# Kenpo Camp & the Presas'



## Datu Tim Hartman (Apr 22, 2002)

Well I just got back into town. I was a very busy weekend. I was a guest instructor at Mike Cappi's Street Fighting Camp. There was 88 people attending the event. The instructors for this event were:

Huk Planas     -   9th Parker's Kenpo
Fank Trejo      -   9th Parker's Kenpo
Lee Wedlake  -   8th Parker's Kenpo
Sean Kelley     -  6th Parker's Kenpo
Zach whitson   -  5th Parker's Kenpo
Mike Cappi       - 4th Parker's Kenpo
Myself (Tim Hartman)   -  6th Modern Arnis 

It was a good time and much information was shared!

I taught on Friday and Sunday. This gave me Saturday afternoon off to go visit some family. I drove 1.5 hours to the Atlantic city area to see the Presas family teaching at Joe Parker's. It was a nice little reunion. I stayed for a couple hours to watch and discuss thing that were going on.

I enjoyed watching them teach, thier father would be proud.

Well, I got to go. Much work to be done with the up coming camp.


:asian:


----------



## Cebu West (Apr 22, 2002)

I just returned from a MARPPIO seminar at Joe Parker's in Absecon, NJ.
Thank you to the Presas' family and Senior Master Rodillo for making the seminar such a wonderful experience. Not only did I learn a great deal but I had fun doing it. They covered a wide variety of material and made sure everyone had a working concept of each technique. They are true professionals and are well versed in their father's art as well as many other Filipino styles. Their Father would be very proud of them. To add to the excitement of the day in walks Datu Hartman and his lovely girlfriend Janice Stranc. They stayed for a good while, went to lunch with the family and took lots of pictures. It was good to see the WMAA and MARPPIO together. This says much to the character of both sides. The Modern Arnis community will be all the better for it.
 I learned a lot but most important of all I have made new friends. They are a close family and made me feel like I was part of it. So, if you have the chance to train with them, go learn and have fun.
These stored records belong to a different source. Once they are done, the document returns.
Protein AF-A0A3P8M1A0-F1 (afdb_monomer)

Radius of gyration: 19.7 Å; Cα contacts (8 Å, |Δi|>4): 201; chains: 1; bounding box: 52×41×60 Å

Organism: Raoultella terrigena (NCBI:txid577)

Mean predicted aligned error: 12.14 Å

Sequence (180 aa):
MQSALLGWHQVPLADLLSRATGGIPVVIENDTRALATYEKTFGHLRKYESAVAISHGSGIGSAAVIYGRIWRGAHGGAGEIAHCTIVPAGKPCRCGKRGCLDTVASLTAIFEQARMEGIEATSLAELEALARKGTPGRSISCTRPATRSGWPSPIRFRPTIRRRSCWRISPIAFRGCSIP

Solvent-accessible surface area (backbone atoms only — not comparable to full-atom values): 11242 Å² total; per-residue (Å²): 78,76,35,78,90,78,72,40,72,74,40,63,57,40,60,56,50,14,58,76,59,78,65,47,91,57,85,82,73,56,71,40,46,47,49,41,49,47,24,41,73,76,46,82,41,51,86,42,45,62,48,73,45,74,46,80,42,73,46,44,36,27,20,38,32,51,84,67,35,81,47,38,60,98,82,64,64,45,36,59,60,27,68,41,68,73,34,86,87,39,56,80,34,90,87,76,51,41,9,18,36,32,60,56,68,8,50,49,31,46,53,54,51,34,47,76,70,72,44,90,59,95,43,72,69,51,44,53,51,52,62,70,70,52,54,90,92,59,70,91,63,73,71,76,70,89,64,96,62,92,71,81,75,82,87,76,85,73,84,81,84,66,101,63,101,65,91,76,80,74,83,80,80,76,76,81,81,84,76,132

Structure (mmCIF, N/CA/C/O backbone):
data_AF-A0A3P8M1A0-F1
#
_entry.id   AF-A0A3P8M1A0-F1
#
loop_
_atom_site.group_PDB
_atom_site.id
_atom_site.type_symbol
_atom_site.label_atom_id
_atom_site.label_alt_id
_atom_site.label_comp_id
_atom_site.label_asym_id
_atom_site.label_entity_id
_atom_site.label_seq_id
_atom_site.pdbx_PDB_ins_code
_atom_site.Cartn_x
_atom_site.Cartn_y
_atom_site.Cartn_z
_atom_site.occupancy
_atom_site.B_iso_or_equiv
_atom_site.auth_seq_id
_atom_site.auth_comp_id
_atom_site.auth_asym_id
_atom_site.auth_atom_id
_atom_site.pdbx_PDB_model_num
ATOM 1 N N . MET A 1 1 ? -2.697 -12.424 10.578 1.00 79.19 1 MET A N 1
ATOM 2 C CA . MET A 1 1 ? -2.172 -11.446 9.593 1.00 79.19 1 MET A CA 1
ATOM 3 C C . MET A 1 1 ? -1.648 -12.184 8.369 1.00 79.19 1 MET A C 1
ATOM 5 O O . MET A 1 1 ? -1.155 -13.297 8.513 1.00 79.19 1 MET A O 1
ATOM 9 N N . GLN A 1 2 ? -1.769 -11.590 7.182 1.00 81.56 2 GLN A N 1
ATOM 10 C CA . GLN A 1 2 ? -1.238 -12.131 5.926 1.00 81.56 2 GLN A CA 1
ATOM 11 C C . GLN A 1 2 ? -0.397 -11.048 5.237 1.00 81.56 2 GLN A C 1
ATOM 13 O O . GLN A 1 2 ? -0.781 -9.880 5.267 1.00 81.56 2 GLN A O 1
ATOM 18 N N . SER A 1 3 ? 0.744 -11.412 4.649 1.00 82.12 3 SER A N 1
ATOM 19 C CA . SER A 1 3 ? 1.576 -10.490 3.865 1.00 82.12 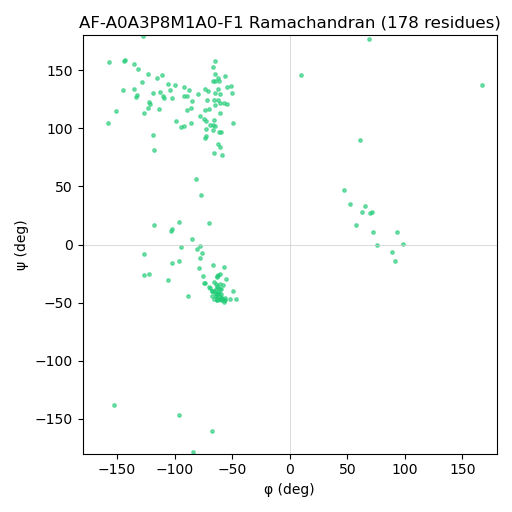3 SER A CA 1
ATOM 20 C C . SER A 1 3 ? 2.342 -11.249 2.790 1.00 82.12 3 SER A C 1
ATOM 22 O O . SER A 1 3 ? 3.227 -12.041 3.104 1.00 82.12 3 SER A O 1
ATOM 24 N N . ALA A 1 4 ? 2.039 -10.971 1.521 1.00 78.56 4 ALA A N 1
ATOM 25 C CA . ALA A 1 4 ? 2.780 -11.541 0.396 1.00 78.56 4 ALA A CA 1
ATOM 26 C C . ALA A 1 4 ? 4.235 -11.045 0.353 1.00 78.56 4 ALA A C 1
ATOM 28 O O . ALA A 1 4 ? 5.121 -11.786 -0.053 1.00 78.56 4 ALA A O 1
ATOM 29 N N . LEU A 1 5 ? 4.487 -9.807 0.797 1.00 80.12 5 LEU A N 1
ATOM 30 C CA . LEU A 1 5 ? 5.830 -9.221 0.816 1.00 80.12 5 LEU A CA 1
ATOM 31 C C . LEU A 1 5 ? 6.749 -9.918 1.828 1.00 80.12 5 LEU A C 1
ATOM 33 O O . LEU A 1 5 ? 7.919 -10.129 1.542 1.00 80.12 5 LEU A O 1
ATOM 37 N N . LEU A 1 6 ? 6.216 -10.266 3.003 1.00 86.62 6 LEU A N 1
ATOM 38 C CA . LEU A 1 6 ? 6.981 -10.900 4.083 1.00 86.62 6 LEU A CA 1
ATOM 39 C C . LEU A 1 6 ? 6.881 -12.433 4.072 1.00 86.62 6 LEU A C 1
ATOM 41 O O . LEU A 1 6 ? 7.462 -13.083 4.936 1.00 86.62 6 LEU A O 1
ATOM 45 N N . GLY A 1 7 ? 6.104 -13.017 3.153 1.00 86.50 7 GLY A N 1
ATOM 46 C CA . GLY A 1 7 ? 5.797 -14.452 3.157 1.00 86.50 7 GLY A CA 1
ATOM 47 C C . GLY A 1 7 ? 5.018 -14.903 4.399 1.00 86.50 7 GLY A C 1
ATOM 48 O O . GLY A 1 7 ? 5.152 -16.037 4.848 1.00 86.50 7 GLY A O 1
ATOM 49 N N . TRP A 1 8 ? 4.238 -14.008 5.010 1.00 90.12 8 TRP A N 1
ATOM 50 C CA . TRP A 1 8 ? 3.509 -14.303 6.240 1.00 90.12 8 TRP A CA 1
ATOM 51 C C . TRP A 1 8 ? 2.134 -14.886 5.950 1.00 90.12 8 TRP A C 1
ATOM 53 O O . TRP A 1 8 ? 1.307 -14.263 5.277 1.00 90.12 8 TRP A O 1
ATOM 63 N N . HIS A 1 9 ? 1.858 -16.030 6.570 1.00 88.81 9 HIS A N 1
ATOM 64 C CA . HIS A 1 9 ? 0.586 -16.734 6.478 1.00 88.81 9 HIS A CA 1
ATOM 65 C C . HIS A 1 9 ? 0.001 -16.936 7.874 1.00 88.81 9 HIS A C 1
ATOM 67 O O . HIS A 1 9 ? 0.600 -17.600 8.712 1.00 88.81 9 HIS A O 1
ATOM 73 N N . GLN A 1 10 ? -1.169 -16.339 8.124 1.00 89.06 10 GLN A N 1
ATOM 74 C CA . GLN A 1 10 ? -1.925 -16.484 9.377 1.00 89.06 10 GLN A CA 1
ATOM 75 C C . GLN A 1 10 ? -1.112 -16.197 10.654 1.00 89.06 10 GLN A C 1
ATOM 77 O O . GLN A 1 10 ? -1.357 -16.773 11.707 1.00 89.06 10 GLN A O 1
ATOM 82 N N . VAL A 1 11 ? -0.177 -15.244 10.592 1.00 92.88 11 VAL A N 1
ATOM 83 C CA . VAL A 1 11 ? 0.655 -14.878 11.748 1.00 92.88 11 VAL A CA 1
ATOM 84 C C . VAL A 1 11 ? -0.196 -14.127 12.786 1.00 92.88 11 VAL A C 1
ATOM 86 O O . VAL A 1 11 ? -0.785 -13.095 12.426 1.00 92.88 11 VAL A O 1
ATOM 89 N N . PRO A 1 12 ? -0.272 -14.576 14.055 1.00 94.38 12 PRO A N 1
ATOM 90 C CA . PRO A 1 12 ? -1.038 -13.915 15.116 1.00 94.38 12 PRO A CA 1
ATOM 91 C C . PRO A 1 12 ? -0.248 -12.735 15.711 1.00 94.38 12 PRO A C 1
ATOM 93 O O . PRO A 1 12 ? 0.047 -12.693 16.903 1.00 94.38 12 PRO A O 1
ATOM 96 N N . LEU A 1 13 ? 0.152 -11.780 14.861 1.00 94.38 13 LEU A N 1
ATOM 97 C CA . LEU A 1 13 ? 1.078 -10.706 15.243 1.00 94.38 13 LEU A CA 1
ATOM 98 C C . LEU A 1 13 ? 0.543 -9.849 16.402 1.00 94.38 13 LEU A C 1
ATOM 100 O O . LEU A 1 13 ? 1.303 -9.524 17.308 1.00 94.38 13 LEU A O 1
ATOM 104 N N . ALA A 1 14 ? -0.747 -9.499 16.383 1.00 94.94 14 ALA A N 1
ATOM 105 C CA . ALA A 1 14 ? -1.358 -8.685 17.434 1.00 94.94 14 ALA A CA 1
ATOM 106 C C . ALA A 1 14 ? -1.225 -9.351 18.813 1.00 94.94 14 ALA A C 1
ATOM 108 O O . ALA A 1 14 ? -0.771 -8.713 19.758 1.00 94.94 14 ALA A O 1
ATOM 109 N N . ASP A 1 15 ? -1.527 -10.649 18.903 1.00 96.38 15 ASP A N 1
ATOM 110 C CA . ASP A 1 15 ? -1.455 -11.408 20.155 1.00 96.38 15 ASP A CA 1
ATOM 111 C C . ASP A 1 15 ? -0.014 -11.571 20.638 1.00 96.38 15 ASP A C 1
ATOM 113 O O . ASP A 1 15 ? 0.265 -11.471 21.832 1.00 96.38 15 ASP A O 1
ATOM 117 N N . LEU A 1 16 ? 0.915 -11.821 19.708 1.00 96.62 16 LEU A N 1
ATOM 118 C CA . LEU A 1 16 ? 2.340 -11.929 20.018 1.00 96.62 16 LEU A CA 1
ATOM 119 C C . LEU A 1 16 ? 2.873 -10.624 20.615 1.00 96.62 16 LEU A C 1
ATOM 121 O O . LEU A 1 16 ? 3.535 -10.657 21.651 1.00 96.62 16 LEU A O 1
ATOM 125 N N . LEU A 1 17 ? 2.543 -9.489 19.997 1.00 97.00 17 LEU A N 1
ATOM 126 C CA . LEU A 1 17 ? 2.940 -8.174 20.493 1.00 97.00 17 LEU A CA 1
ATOM 127 C C . LEU A 1 17 ? 2.250 -7.846 21.816 1.00 97.00 17 LEU A C 1
ATOM 129 O O . LEU A 1 17 ? 2.927 -7.431 22.749 1.00 97.00 17 LEU A O 1
ATOM 133 N N . SER A 1 18 ? 0.947 -8.108 21.936 1.00 97.94 18 SER A N 1
ATOM 134 C CA . SER A 1 18 ? 0.195 -7.857 23.167 1.00 97.94 18 SER A CA 1
ATOM 135 C C . SER A 1 18 ? 0.814 -8.590 24.359 1.00 97.94 18 SER A C 1
ATOM 137 O O . SER A 1 18 ? 1.106 -7.960 25.379 1.00 97.94 18 SER A O 1
ATOM 139 N N . ARG A 1 19 ? 1.134 -9.887 24.202 1.00 97.69 19 ARG A N 1
ATOM 140 C CA . ARG A 1 19 ? 1.841 -10.680 25.224 1.00 97.69 19 ARG A CA 1
ATOM 141 C C . ARG A 1 19 ? 3.211 -10.101 25.563 1.00 97.69 19 ARG A C 1
ATOM 143 O O . ARG A 1 19 ? 3.532 -9.971 26.740 1.00 97.69 19 ARG A O 1
ATOM 150 N N . ALA A 1 20 ? 3.998 -9.731 24.553 1.00 97.50 20 ALA A N 1
ATOM 151 C CA . ALA A 1 20 ? 5.326 -9.151 24.755 1.00 97.50 20 ALA A CA 1
ATOM 152 C C . ALA A 1 20 ? 5.279 -7.800 25.492 1.00 97.50 20 ALA A C 1
ATOM 154 O O . ALA A 1 20 ? 6.217 -7.448 26.198 1.00 97.50 20 ALA A O 1
ATOM 155 N N . THR A 1 21 ? 4.175 -7.063 25.363 1.00 96.81 21 THR A N 1
ATOM 156 C CA . THR A 1 21 ? 3.957 -5.765 26.015 1.00 96.81 21 THR A CA 1
ATOM 157 C C . THR A 1 21 ? 3.167 -5.851 27.326 1.00 96.81 21 THR A C 1
ATOM 159 O O . THR A 1 21 ? 2.596 -4.855 27.758 1.00 96.81 21 THR A O 1
ATOM 162 N N . GLY A 1 22 ? 3.083 -7.026 27.961 1.00 96.94 22 GLY A N 1
ATOM 163 C CA . GLY A 1 22 ? 2.400 -7.174 29.254 1.00 96.94 22 GLY A CA 1
ATOM 164 C C . GLY A 1 22 ? 0.872 -7.058 29.185 1.00 96.94 22 GLY A C 1
ATOM 165 O O . GLY A 1 22 ? 0.244 -6.650 30.155 1.00 96.94 22 GLY A O 1
ATOM 166 N N . GLY A 1 23 ? 0.267 -7.401 28.044 1.00 96.62 23 GLY A N 1
ATOM 167 C CA . GLY A 1 23 ? -1.189 -7.423 27.861 1.00 96.62 23 GLY A CA 1
ATOM 168 C C . GLY A 1 23 ? -1.797 -6.138 27.295 1.00 96.62 23 GLY A C 1
ATOM 169 O O . GLY A 1 23 ? -3.020 -6.009 27.270 1.00 96.62 23 GLY A O 1
ATOM 170 N N . ILE A 1 24 ? -0.986 -5.189 26.815 1.00 97.81 24 ILE A N 1
ATOM 171 C CA . ILE A 1 24 ? -1.497 -3.981 26.149 1.00 97.81 24 ILE A CA 1
ATOM 172 C C . ILE A 1 24 ? -2.267 -4.378 24.871 1.00 97.81 24 ILE A C 1
ATOM 174 O O . ILE A 1 24 ? -1.771 -5.204 24.096 1.00 97.81 24 ILE A O 1
ATOM 178 N N . PRO A 1 25 ? -3.468 -3.822 24.615 1.00 96.56 25 PRO A N 1
ATOM 179 C CA . PRO A 1 25 ? -4.202 -4.071 23.377 1.00 96.56 25 PRO A CA 1
ATOM 180 C C . PRO A 1 25 ? -3.422 -3.610 22.141 1.00 96.56 25 PRO A C 1
ATOM 182 O O . PRO A 1 25 ? -2.984 -2.463 22.062 1.00 96.56 25 PRO A O 1
ATOM 185 N N . VAL A 1 26 ? -3.292 -4.492 21.147 1.00 95.94 26 VAL A N 1
ATOM 186 C CA . VAL A 1 26 ? -2.580 -4.213 19.892 1.00 95.94 26 VAL A CA 1
ATOM 187 C C . VAL A 1 26 ? -3.537 -4.320 18.712 1.00 95.94 26 VAL A C 1
ATOM 189 O O . VAL A 1 26 ? -4.226 -5.323 18.539 1.00 95.94 26 VAL A O 1
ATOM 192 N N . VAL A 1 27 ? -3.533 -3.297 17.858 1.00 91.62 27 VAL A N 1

SAL TODARO ( Cebu West - WMAA )        :asian:


----------



## arnisador (Apr 22, 2002)

> _Originally posted by Cebu West _
> 
> *To add to the excitement of the day in walks Datu Hartman and his lovely girlfriend Janice Stranc. *



I note in passing that no one ever comments on Mr. Hartman's looks.
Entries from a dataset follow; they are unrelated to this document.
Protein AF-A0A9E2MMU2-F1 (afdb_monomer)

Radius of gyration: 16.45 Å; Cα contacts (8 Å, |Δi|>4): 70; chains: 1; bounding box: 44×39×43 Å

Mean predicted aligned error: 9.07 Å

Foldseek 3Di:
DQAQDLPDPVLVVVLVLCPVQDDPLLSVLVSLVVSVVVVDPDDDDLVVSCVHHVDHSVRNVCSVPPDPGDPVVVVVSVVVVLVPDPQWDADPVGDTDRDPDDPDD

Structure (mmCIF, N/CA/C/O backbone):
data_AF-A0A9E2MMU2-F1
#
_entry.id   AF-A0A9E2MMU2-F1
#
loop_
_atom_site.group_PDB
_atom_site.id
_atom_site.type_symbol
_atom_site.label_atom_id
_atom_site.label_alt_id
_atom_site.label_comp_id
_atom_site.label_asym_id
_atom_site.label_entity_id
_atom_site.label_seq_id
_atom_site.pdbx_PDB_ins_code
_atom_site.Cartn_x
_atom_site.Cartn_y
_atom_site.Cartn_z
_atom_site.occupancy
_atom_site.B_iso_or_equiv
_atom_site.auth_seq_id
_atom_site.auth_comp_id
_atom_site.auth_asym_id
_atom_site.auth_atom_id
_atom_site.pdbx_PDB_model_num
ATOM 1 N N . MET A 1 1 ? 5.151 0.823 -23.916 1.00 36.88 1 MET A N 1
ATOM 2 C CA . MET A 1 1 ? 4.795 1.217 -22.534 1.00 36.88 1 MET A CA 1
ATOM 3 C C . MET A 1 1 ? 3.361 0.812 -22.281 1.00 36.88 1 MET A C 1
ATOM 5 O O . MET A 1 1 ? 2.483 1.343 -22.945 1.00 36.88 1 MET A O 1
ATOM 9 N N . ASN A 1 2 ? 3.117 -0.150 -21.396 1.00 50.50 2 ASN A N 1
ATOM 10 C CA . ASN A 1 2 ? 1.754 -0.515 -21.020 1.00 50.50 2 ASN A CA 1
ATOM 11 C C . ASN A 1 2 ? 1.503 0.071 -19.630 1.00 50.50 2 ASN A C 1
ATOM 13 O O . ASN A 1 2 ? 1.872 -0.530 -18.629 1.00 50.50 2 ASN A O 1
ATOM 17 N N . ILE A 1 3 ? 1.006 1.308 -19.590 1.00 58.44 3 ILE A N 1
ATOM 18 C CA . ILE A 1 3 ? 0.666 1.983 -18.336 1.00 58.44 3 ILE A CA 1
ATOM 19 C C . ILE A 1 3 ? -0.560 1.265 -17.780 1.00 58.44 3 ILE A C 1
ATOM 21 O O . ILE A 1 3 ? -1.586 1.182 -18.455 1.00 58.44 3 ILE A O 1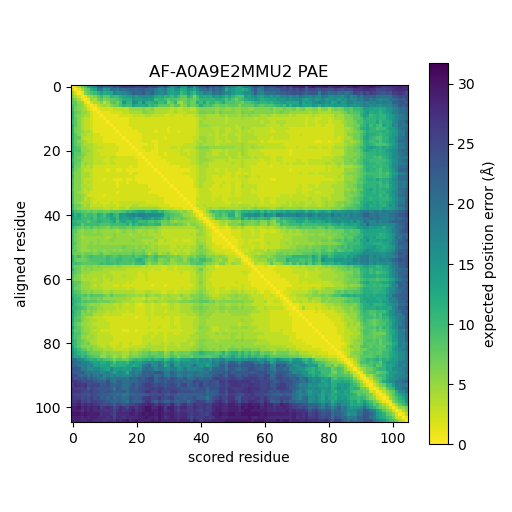
ATOM 25 N N . LEU A 1 4 ? -0.450 0.731 -16.565 1.00 65.19 4 LEU A N 1
ATOM 26 C CA . LEU A 1 4 ? -1.592 0.163 -15.858 1.00 65.19 4 LEU A CA 1
ATOM 27 C C . LEU A 1 4 ? -2.683 1.230 -15.735 1.00 65.19 4 LEU A C 1
ATOM 29 O O . LEU A 1 4 ? -2.522 2.219 -15.021 1.00 65.19 4 LEU A O 1
ATOM 33 N N . GLN A 1 5 ? -3.790 1.044 -16.454 1.00 67.62 5 GLN A N 1
ATOM 34 C CA . GLN A 1 5 ? -4.943 1.928 -16.339 1.00 67.62 5 GLN A CA 1
ATOM 35 C C . GLN A 1 5 ? -5.606 1.684 -14.982 1.00 67.62 5 GLN A C 1
ATOM 37 O O . GLN A 1 5 ? -6.188 0.630 -14.737 1.00 67.62 5 GLN A O 1
ATOM 42 N N . THR A 1 6 ? -5.500 2.660 -14.080 1.00 74.62 6 THR A N 1
ATOM 43 C CA . THR A 1 6 ? -6.053 2.578 -12.720 1.00 74.62 6 THR A CA 1
ATOM 44 C C . THR A 1 6 ? -7.477 3.144 -12.645 1.00 74.62 6 THR A C 1
ATOM 46 O O . THR A 1 6 ? -7.802 3.991 -11.814 1.00 74.62 6 THR A O 1
ATOM 49 N N . ASN A 1 7 ? -8.350 2.707 -13.553 1.00 79.31 7 ASN A N 1
ATOM 50 C CA . ASN A 1 7 ? -9.696 3.263 -13.747 1.00 79.31 7 ASN A CA 1
ATOM 51 C C . ASN A 1 7 ? -10.835 2.342 -13.273 1.00 79.31 7 ASN A C 1
ATOM 53 O O . ASN A 1 7 ? -12.005 2.637 -13.513 1.00 79.31 7 ASN A O 1
ATOM 57 N N . VAL A 1 8 ? -10.528 1.243 -12.581 1.00 88.50 8 VAL A N 1
ATOM 58 C CA . VAL A 1 8 ? -11.550 0.305 -12.108 1.00 88.50 8 VAL A CA 1
ATOM 59 C C . VAL A 1 8 ? -12.195 0.859 -10.838 1.00 88.50 8 VAL A C 1
ATOM 61 O O . VAL A 1 8 ? -11.599 0.857 -9.760 1.00 88.50 8 VAL A O 1
ATOM 64 N N . SER A 1 9 ? -13.445 1.314 -10.956 1.00 89.38 9 SER A N 1
ATOM 65 C CA . SER A 1 9 ? -14.182 1.997 -9.882 1.00 89.38 9 SER A CA 1
ATOM 66 C C . SER A 1 9 ? -14.260 1.187 -8.585 1.00 89.38 9 SER A C 1
ATOM 68 O O . SER A 1 9 ? -14.030 1.731 -7.508 1.00 89.38 9 SER A O 1
ATOM 70 N N . VAL A 1 10 ? -14.511 -0.123 -8.669 1.00 90.25 10 VAL A N 1
ATOM 71 C CA . VAL A 1 10 ? -14.586 -1.011 -7.495 1.00 90.25 10 VAL A CA 1
ATOM 72 C C . VAL A 1 10 ? -13.244 -1.086 -6.763 1.00 90.25 10 VAL A C 1
ATOM 74 O O . VAL A 1 10 ? -13.209 -1.000 -5.534 1.00 90.25 10 VAL A O 1
ATOM 77 N N . VAL A 1 11 ? -12.140 -1.191 -7.508 1.00 91.00 11 VAL A N 1
ATOM 78 C CA . VAL A 1 11 ? -10.785 -1.225 -6.943 1.00 91.00 11 VAL A CA 1
ATOM 79 C C . VAL A 1 11 ? -10.459 0.127 -6.318 1.00 91.00 11 VAL A C 1
ATOM 81 O O . VAL A 1 11 ? -10.054 0.180 -5.162 1.00 91.00 11 VAL A O 1
ATOM 84 N N . ASN A 1 12 ? -10.726 1.230 -7.016 1.00 93.25 12 ASN A N 1
ATOM 85 C CA . ASN A 1 12 ? -10.457 2.574 -6.505 1.00 93.25 12 ASN A CA 1
ATOM 86 C C . ASN A 1 12 ? -11.266 2.875 -5.235 1.00 93.25 12 ASN A C 1
ATOM 88 O O . ASN A 1 12 ? -10.702 3.334 -4.245 1.00 93.25 12 ASN A O 1
ATOM 92 N N . ASN A 1 13 ? -12.555 2.524 -5.201 1.00 93.38 13 ASN A N 1
ATOM 93 C CA . ASN A 1 13 ? -13.403 2.662 -4.011 1.00 93.38 13 ASN A CA 1
ATOM 94 C C . ASN A 1 13 ? -12.879 1.850 -2.819 1.00 93.38 13 ASN A C 1
ATOM 96 O O . ASN A 1 13 ? -13.020 2.265 -1.667 1.00 93.38 13 ASN A O 1
ATOM 100 N N . PHE A 1 14 ? -12.277 0.685 -3.070 1.00 92.19 14 PHE A N 1
ATOM 101 C CA . PHE A 1 14 ? -11.606 -0.084 -2.030 1.00 92.19 14 PHE A CA 1
ATOM 102 C C . PHE A 1 14 ? -10.318 0.604 -1.558 1.00 92.19 14 PHE A C 1
ATOM 104 O O . PHE A 1 14 ? -10.136 0.777 -0.354 1.00 92.19 14 PHE A O 1
ATOM 1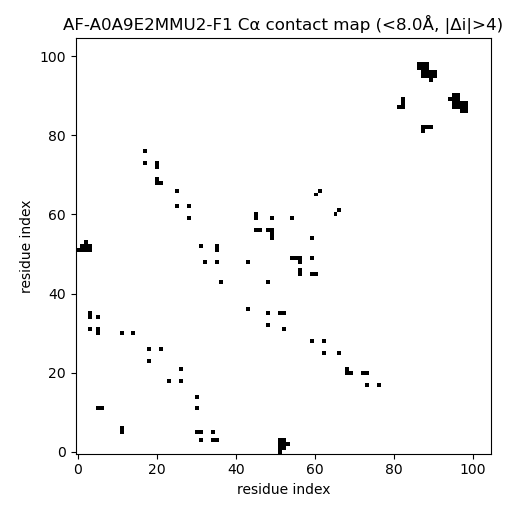11 N N . LEU A 1 15 ? -9.463 1.040 -2.486 1.00 94.25 15 LEU A N 1
ATOM 112 C CA . LEU A 1 15 ? -8.186 1.691 -2.186 1.00 94.25 15 LEU A CA 1
ATOM 113 C C . LEU A 1 15 ? -8.362 3.004 -1.424 1.00 94.25 15 LEU A C 1
ATOM 115 O O . LEU A 1 15 ? -7.610 3.268 -0.488 1.00 94.25 15 LEU A O 1
ATOM 119 N N . PHE A 1 16 ? -9.392 3.793 -1.741 1.00 95.19 16 PHE A N 1
ATOM 120 C CA . PHE A 1 16 ? -9.672 5.056 -1.054 1.00 95.19 16 PHE A CA 1
ATOM 121 C C . PHE A 1 16 ? -9.900 4.899 0.450 1.00 95.19 16 PHE A C 1
ATOM 123 O O . PHE A 1 16 ? -9.624 5.830 1.204 1.00 95.19 16 PHE A O 1
ATOM 130 N N . LYS A 1 17 ? -10.298 3.710 0.919 1.00 94.50 17 LYS A N 1
ATOM 131 C CA . LYS A 1 17 ? -10.412 3.413 2.355 1.00 94.50 17 LYS A CA 1
ATOM 132 C C . LYS A 1 17 ? -9.070 3.491 3.084 1.00 94.50 17 LYS A C 1
ATOM 134 O O . LYS A 1 17 ? -9.072 3.616 4.303 1.00 94.50 17 LYS A O 1
ATOM 139 N N . PHE A 1 18 ? -7.953 3.405 2.366 1.00 94.94 18 PHE A N 1
ATOM 140 C CA . PHE A 1 18 ? -6.598 3.460 2.911 1.00 94.94 18 PHE A CA 1
ATOM 141 C C . PHE A 1 18 ? -5.907 4.804 2.671 1.00 94.94 18 PHE A C 1
ATOM 143 O O . PHE A 1 18 ? -4.809 4.995 3.178 1.00 94.94 18 PHE A O 1
ATOM 150 N N . LYS A 1 19 ? -6.527 5.741 1.937 1.00 94.88 19 LYS A N 1
ATOM 151 C CA . LYS A 1 19 ? -5.890 6.999 1.512 1.00 94.88 19 LYS A CA 1
ATOM 152 C C . LYS A 1 19 ? -5.294 7.795 2.674 1.00 94.88 19 LYS A C 1
ATOM 154 O O . LYS A 1 19 ? -4.199 8.312 2.546 1.00 94.88 19 LYS A O 1
ATOM 159 N N . GLU A 1 20 ? -5.988 7.847 3.807 1.00 94.88 20 GLU A N 1
ATOM 160 C CA . GLU A 1 20 ? -5.559 8.579 5.010 1.00 94.88 20 GLU A CA 1
ATOM 161 C C . GLU A 1 20 ? -4.275 8.030 5.652 1.00 94.88 20 GLU A C 1
ATOM 163 O O . GLU A 1 20 ? -3.660 8.718 6.456 1.00 94.88 20 GLU A O 1
ATOM 168 N N . LEU A 1 21 ? -3.878 6.795 5.329 1.00 94.69 21 LEU A N 1
ATOM 169 C CA . LEU A 1 21 ? -2.674 6.161 5.878 1.00 94.69 21 LEU A CA 1
ATOM 170 C C . LEU A 1 21 ? -1.401 6.516 5.105 1.00 94.69 21 LEU A C 1
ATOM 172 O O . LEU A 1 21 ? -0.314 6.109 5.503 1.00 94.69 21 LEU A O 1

What techniques are the Presas family covering in their seminars?


----------



## Cebu West (Apr 22, 2002)

Master Rodillo covered classical arnis which consisted of twirling combined with striking patterns. He used double zero, figure eight, sunkiti, rompida and abanico.

Demetrio covered dumong, striking patterns and espada y daga. He also had a segment on advanced trapping hands. 

DR Presas showed advanced angles of attack which consisted of 6 angles instead of 12.

A lot of material was covered but the seminar was 7 1/2 hrs long. So there was ample time to get a good feel for the new stuff.


----------



## Dan Anderson (Apr 23, 2002)

The reason there is no comment on Tim Hartman's looks is that certain things are better left unsaid.  :drink2tha 
Dan Anderson
Hi Tim - 10 more days


----------



## Datu Tim Hartman (Apr 24, 2002)

> _Originally posted by Dan Anderson _
> 
> *The reason there is no comment on Tim Hartman's looks is that certain things are better left unsaid.  :drink2tha
> Dan Anderson
> Hi Tim - 10 more days *



Dan,
    I'm feeding you to my DOGS!


:soapbox:


----------



## Dan Anderson (Apr 24, 2002)

"Arf she said"
Frank Zappa from the song, _Evelynn, A Modified Dog_ .
*So sez Moi.* 

Dan Anderson

:boing1: 

Nine days until smokin' sticks time.  Yep.

:jediduel:


----------